Just casually walking around Chungju one day, I spotted something out of the corner of my eye that made me do a double take...
...wait a minute...
...seriously? McDonald's Korea offers VIP parking? Is McDonald's really that big of a thing here?
That, uh, that would be a yes, then. Unless anyone knows of anywhere else in the world where McDonald's offers an engagement ring with the golden arches instead of a diamond.
Of course, with all this McDonald's addiction and love, people would eventually become SUCH whales that they would no longer be able to get off the couch. What can you do if you're too fat to waddle to the golden arches on your own? HAVE NO FEAR! Korea has a solution to every McDonald's cravings (no, it isn't a diet):
Okay, so McDonald's is crazy. Let's try a local Korean fast food place. Hey, there's a Chicken Maru! Or, as their advertising puts it, Mom's choice, Dad's present:
That's not THAT crazy, I suppose. I've seen American advertisements that were way more insane than that. Of course, then you turn your head slightly to the right and see this painted all over the outside of their stores:
Are those Egg Ninjas? With tiny, deadly Ninja... forks?
Well, forget food then. How about alcohol? I've heard about Korean Soju (a rice based drink similar to whiskey but with a taste like rubbing alcohol) and hof (essentially Korean beer). Let's find a nice bar and get some soju and beer until even the crazy stuff looks normal. Hey, how about that place! That looks good!
Or maybe this other place around the corner!
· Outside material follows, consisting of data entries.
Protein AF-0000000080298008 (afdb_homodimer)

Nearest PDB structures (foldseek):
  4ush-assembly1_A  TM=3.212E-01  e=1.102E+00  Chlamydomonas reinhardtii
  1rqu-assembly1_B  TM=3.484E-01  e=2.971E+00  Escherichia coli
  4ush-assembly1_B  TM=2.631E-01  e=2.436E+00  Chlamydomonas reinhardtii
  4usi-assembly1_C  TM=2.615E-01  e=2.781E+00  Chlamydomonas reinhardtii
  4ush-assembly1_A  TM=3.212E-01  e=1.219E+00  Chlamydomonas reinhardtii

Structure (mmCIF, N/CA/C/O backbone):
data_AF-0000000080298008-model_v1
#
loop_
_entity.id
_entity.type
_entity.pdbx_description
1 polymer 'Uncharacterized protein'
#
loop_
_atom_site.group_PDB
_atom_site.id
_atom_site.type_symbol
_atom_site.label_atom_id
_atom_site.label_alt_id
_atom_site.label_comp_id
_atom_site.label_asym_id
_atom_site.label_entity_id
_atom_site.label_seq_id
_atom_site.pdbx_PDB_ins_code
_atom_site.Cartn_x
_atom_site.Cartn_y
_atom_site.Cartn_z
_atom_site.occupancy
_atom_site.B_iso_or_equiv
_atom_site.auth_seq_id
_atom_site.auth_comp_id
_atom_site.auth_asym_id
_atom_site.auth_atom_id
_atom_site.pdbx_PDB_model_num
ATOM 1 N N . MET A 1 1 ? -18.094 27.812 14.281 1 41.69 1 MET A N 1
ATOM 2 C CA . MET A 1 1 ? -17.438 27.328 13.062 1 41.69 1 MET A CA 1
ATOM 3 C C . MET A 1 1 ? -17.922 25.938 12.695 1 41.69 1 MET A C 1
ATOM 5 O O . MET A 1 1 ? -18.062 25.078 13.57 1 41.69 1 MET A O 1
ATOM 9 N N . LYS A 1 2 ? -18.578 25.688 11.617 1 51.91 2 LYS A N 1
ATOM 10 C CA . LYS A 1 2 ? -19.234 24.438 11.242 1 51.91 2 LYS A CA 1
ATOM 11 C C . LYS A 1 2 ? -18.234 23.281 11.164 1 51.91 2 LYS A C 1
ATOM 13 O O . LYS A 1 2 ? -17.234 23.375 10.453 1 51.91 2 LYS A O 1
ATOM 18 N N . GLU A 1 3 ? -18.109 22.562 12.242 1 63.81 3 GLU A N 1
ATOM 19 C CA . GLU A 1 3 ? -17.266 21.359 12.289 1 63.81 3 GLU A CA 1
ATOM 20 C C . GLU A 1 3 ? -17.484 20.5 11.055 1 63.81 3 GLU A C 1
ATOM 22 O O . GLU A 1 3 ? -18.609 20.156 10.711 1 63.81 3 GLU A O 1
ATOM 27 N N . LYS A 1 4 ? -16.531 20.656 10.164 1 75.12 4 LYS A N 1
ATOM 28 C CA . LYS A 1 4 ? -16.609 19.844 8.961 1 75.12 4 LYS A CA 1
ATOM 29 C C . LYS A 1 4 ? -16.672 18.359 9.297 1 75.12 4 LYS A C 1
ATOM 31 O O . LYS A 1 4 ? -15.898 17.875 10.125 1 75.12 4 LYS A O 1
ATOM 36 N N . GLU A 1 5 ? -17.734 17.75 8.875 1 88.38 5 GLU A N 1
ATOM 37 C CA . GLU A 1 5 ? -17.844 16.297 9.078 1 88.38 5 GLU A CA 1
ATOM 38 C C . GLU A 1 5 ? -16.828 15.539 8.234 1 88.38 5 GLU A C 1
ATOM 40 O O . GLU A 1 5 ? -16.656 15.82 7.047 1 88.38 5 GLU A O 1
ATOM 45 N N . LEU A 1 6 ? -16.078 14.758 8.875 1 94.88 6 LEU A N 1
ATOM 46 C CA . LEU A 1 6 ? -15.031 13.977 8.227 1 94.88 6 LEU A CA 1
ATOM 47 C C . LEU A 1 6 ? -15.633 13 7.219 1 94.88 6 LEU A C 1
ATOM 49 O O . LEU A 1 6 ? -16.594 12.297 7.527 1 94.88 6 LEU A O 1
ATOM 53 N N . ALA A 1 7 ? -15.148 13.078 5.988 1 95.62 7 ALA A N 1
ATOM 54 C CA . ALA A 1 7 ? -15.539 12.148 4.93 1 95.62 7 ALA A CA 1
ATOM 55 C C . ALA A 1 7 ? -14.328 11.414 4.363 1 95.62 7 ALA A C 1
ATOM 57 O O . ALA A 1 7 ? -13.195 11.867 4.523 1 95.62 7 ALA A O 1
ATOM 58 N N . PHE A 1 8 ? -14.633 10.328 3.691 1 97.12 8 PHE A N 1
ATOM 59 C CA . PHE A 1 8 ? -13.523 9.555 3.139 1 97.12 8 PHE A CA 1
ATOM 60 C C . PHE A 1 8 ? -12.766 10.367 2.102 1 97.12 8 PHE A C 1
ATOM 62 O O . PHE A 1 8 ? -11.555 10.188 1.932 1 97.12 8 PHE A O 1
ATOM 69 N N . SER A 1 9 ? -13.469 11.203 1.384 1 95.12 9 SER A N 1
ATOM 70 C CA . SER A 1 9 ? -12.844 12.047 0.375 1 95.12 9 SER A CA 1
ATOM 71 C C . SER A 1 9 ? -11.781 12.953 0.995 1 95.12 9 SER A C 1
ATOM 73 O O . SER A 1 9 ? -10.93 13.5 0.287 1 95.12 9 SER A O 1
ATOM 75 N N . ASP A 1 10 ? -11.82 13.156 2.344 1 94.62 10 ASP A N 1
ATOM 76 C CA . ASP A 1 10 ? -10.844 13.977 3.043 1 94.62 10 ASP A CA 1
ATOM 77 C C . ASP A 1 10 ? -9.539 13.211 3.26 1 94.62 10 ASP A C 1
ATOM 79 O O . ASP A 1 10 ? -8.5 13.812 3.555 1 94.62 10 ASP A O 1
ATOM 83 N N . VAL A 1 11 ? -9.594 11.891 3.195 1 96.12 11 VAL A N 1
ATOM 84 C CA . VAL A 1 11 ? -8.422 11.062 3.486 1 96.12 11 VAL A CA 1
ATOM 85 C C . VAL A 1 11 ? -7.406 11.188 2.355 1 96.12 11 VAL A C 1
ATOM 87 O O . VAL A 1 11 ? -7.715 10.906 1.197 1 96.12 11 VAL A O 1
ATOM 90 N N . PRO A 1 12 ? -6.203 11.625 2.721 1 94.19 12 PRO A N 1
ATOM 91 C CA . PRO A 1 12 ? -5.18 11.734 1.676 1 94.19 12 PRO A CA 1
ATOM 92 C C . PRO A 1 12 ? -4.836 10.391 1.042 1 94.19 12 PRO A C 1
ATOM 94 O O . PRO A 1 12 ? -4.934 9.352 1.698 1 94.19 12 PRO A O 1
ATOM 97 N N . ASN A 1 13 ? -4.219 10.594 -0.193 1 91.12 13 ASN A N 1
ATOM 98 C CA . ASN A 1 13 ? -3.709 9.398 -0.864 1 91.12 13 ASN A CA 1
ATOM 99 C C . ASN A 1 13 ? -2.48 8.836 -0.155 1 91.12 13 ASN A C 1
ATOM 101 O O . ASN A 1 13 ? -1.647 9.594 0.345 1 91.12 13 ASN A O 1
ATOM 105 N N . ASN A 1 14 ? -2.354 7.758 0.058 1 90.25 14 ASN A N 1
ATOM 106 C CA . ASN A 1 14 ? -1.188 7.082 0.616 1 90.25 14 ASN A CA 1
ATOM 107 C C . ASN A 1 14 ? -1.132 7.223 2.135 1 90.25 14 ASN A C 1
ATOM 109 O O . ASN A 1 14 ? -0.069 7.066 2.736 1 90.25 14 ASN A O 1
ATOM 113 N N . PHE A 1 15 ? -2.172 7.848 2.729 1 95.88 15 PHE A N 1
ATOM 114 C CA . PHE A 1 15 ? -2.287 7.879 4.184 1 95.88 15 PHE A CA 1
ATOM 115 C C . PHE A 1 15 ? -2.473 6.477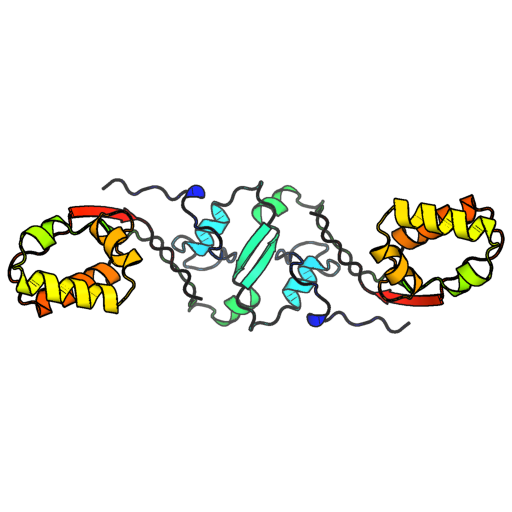 4.742 1 95.88 15 PHE A C 1
ATOM 117 O O . PHE A 1 15 ? -3.381 5.75 4.332 1 95.88 15 PHE A O 1
ATOM 124 N N . LEU A 1 16 ? -1.616 6 5.637 1 97.12 16 LEU A N 1
ATOM 125 C CA . LEU A 1 16 ? -1.729 4.66 6.199 1 97.12 16 LEU A CA 1
ATOM 126 C C . LEU A 1 16 ? -2.889 4.582 7.188 1 97.12 16 LEU A C 1
ATOM 128 O O . LEU A 1 16 ? -2.984 5.398 8.102 1 97.12 16 LEU A O 1
ATOM 132 N N . TRP A 1 17 ? -3.68 3.643 7.027 1 97.5 17 TRP A N 1
ATOM 133 C CA . TRP A 1 17 ? -4.801 3.408 7.93 1 97.5 17 TRP A CA 1
ATOM 134 C C . TRP A 1 17 ? -4.359 2.592 9.141 1 97.5 17 TRP A C 1
ATOM 136 O O . TRP A 1 17 ? -3.268 2.021 9.148 1 97.5 17 TRP A O 1
ATOM 146 N N . CYS A 1 18 ? -5.141 2.631 10.109 1 96.62 18 CYS A N 1
ATOM 147 C CA . CYS A 1 18 ? -5.043 1.729 11.258 1 96.62 18 CYS A CA 1
ATOM 148 C C . CYS A 1 18 ? -6.262 0.817 11.336 1 96.62 18 CYS A C 1
ATOM 150 O O . CYS A 1 18 ? -7.398 1.288 11.289 1 96.62 18 CYS A O 1
ATOM 152 N N . ILE A 1 19 ? -5.996 -0.488 11.453 1 95.56 19 ILE A N 1
ATOM 153 C CA . ILE A 1 19 ? -7.098 -1.442 11.398 1 95.56 19 ILE A CA 1
ATOM 154 C C . ILE A 1 19 ? -7.453 -1.898 12.812 1 95.56 19 ILE A C 1
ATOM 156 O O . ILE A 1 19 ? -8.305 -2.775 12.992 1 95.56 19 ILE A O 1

Okay, so Koreans can't spell. Heck, anybody with access to Google can find plenty of examples of badly spelled American advertisements. But that's not really crazy.
"Hey, why'd you put that confused, drunk hippo on the sign for your bar?"
"Wow, lemme tell you, that is one hell of a story. And beer was definitely involved."
Is that... a bar for children? Or a school that... serves it's teachers... alcohol... I think it's time to move on from bars now. How about veterinary clinics...
...for dog wizards? Okay, how about just normal, sit down restaurants...
...with mascots that invite you to dine on their flesh with fanatical glee! Holy crap! Hey.. that place over there looks like Hooters...
...but with more honest branding.
You know what? After all this, I'm thinking I may have overdone it. I should maybe check in with the doctor and make sure everything is okay...
...NEVER MIND. I THINK MAYBE I'LL JUST WALK IT OFF... FAR AWAY FROM HERE.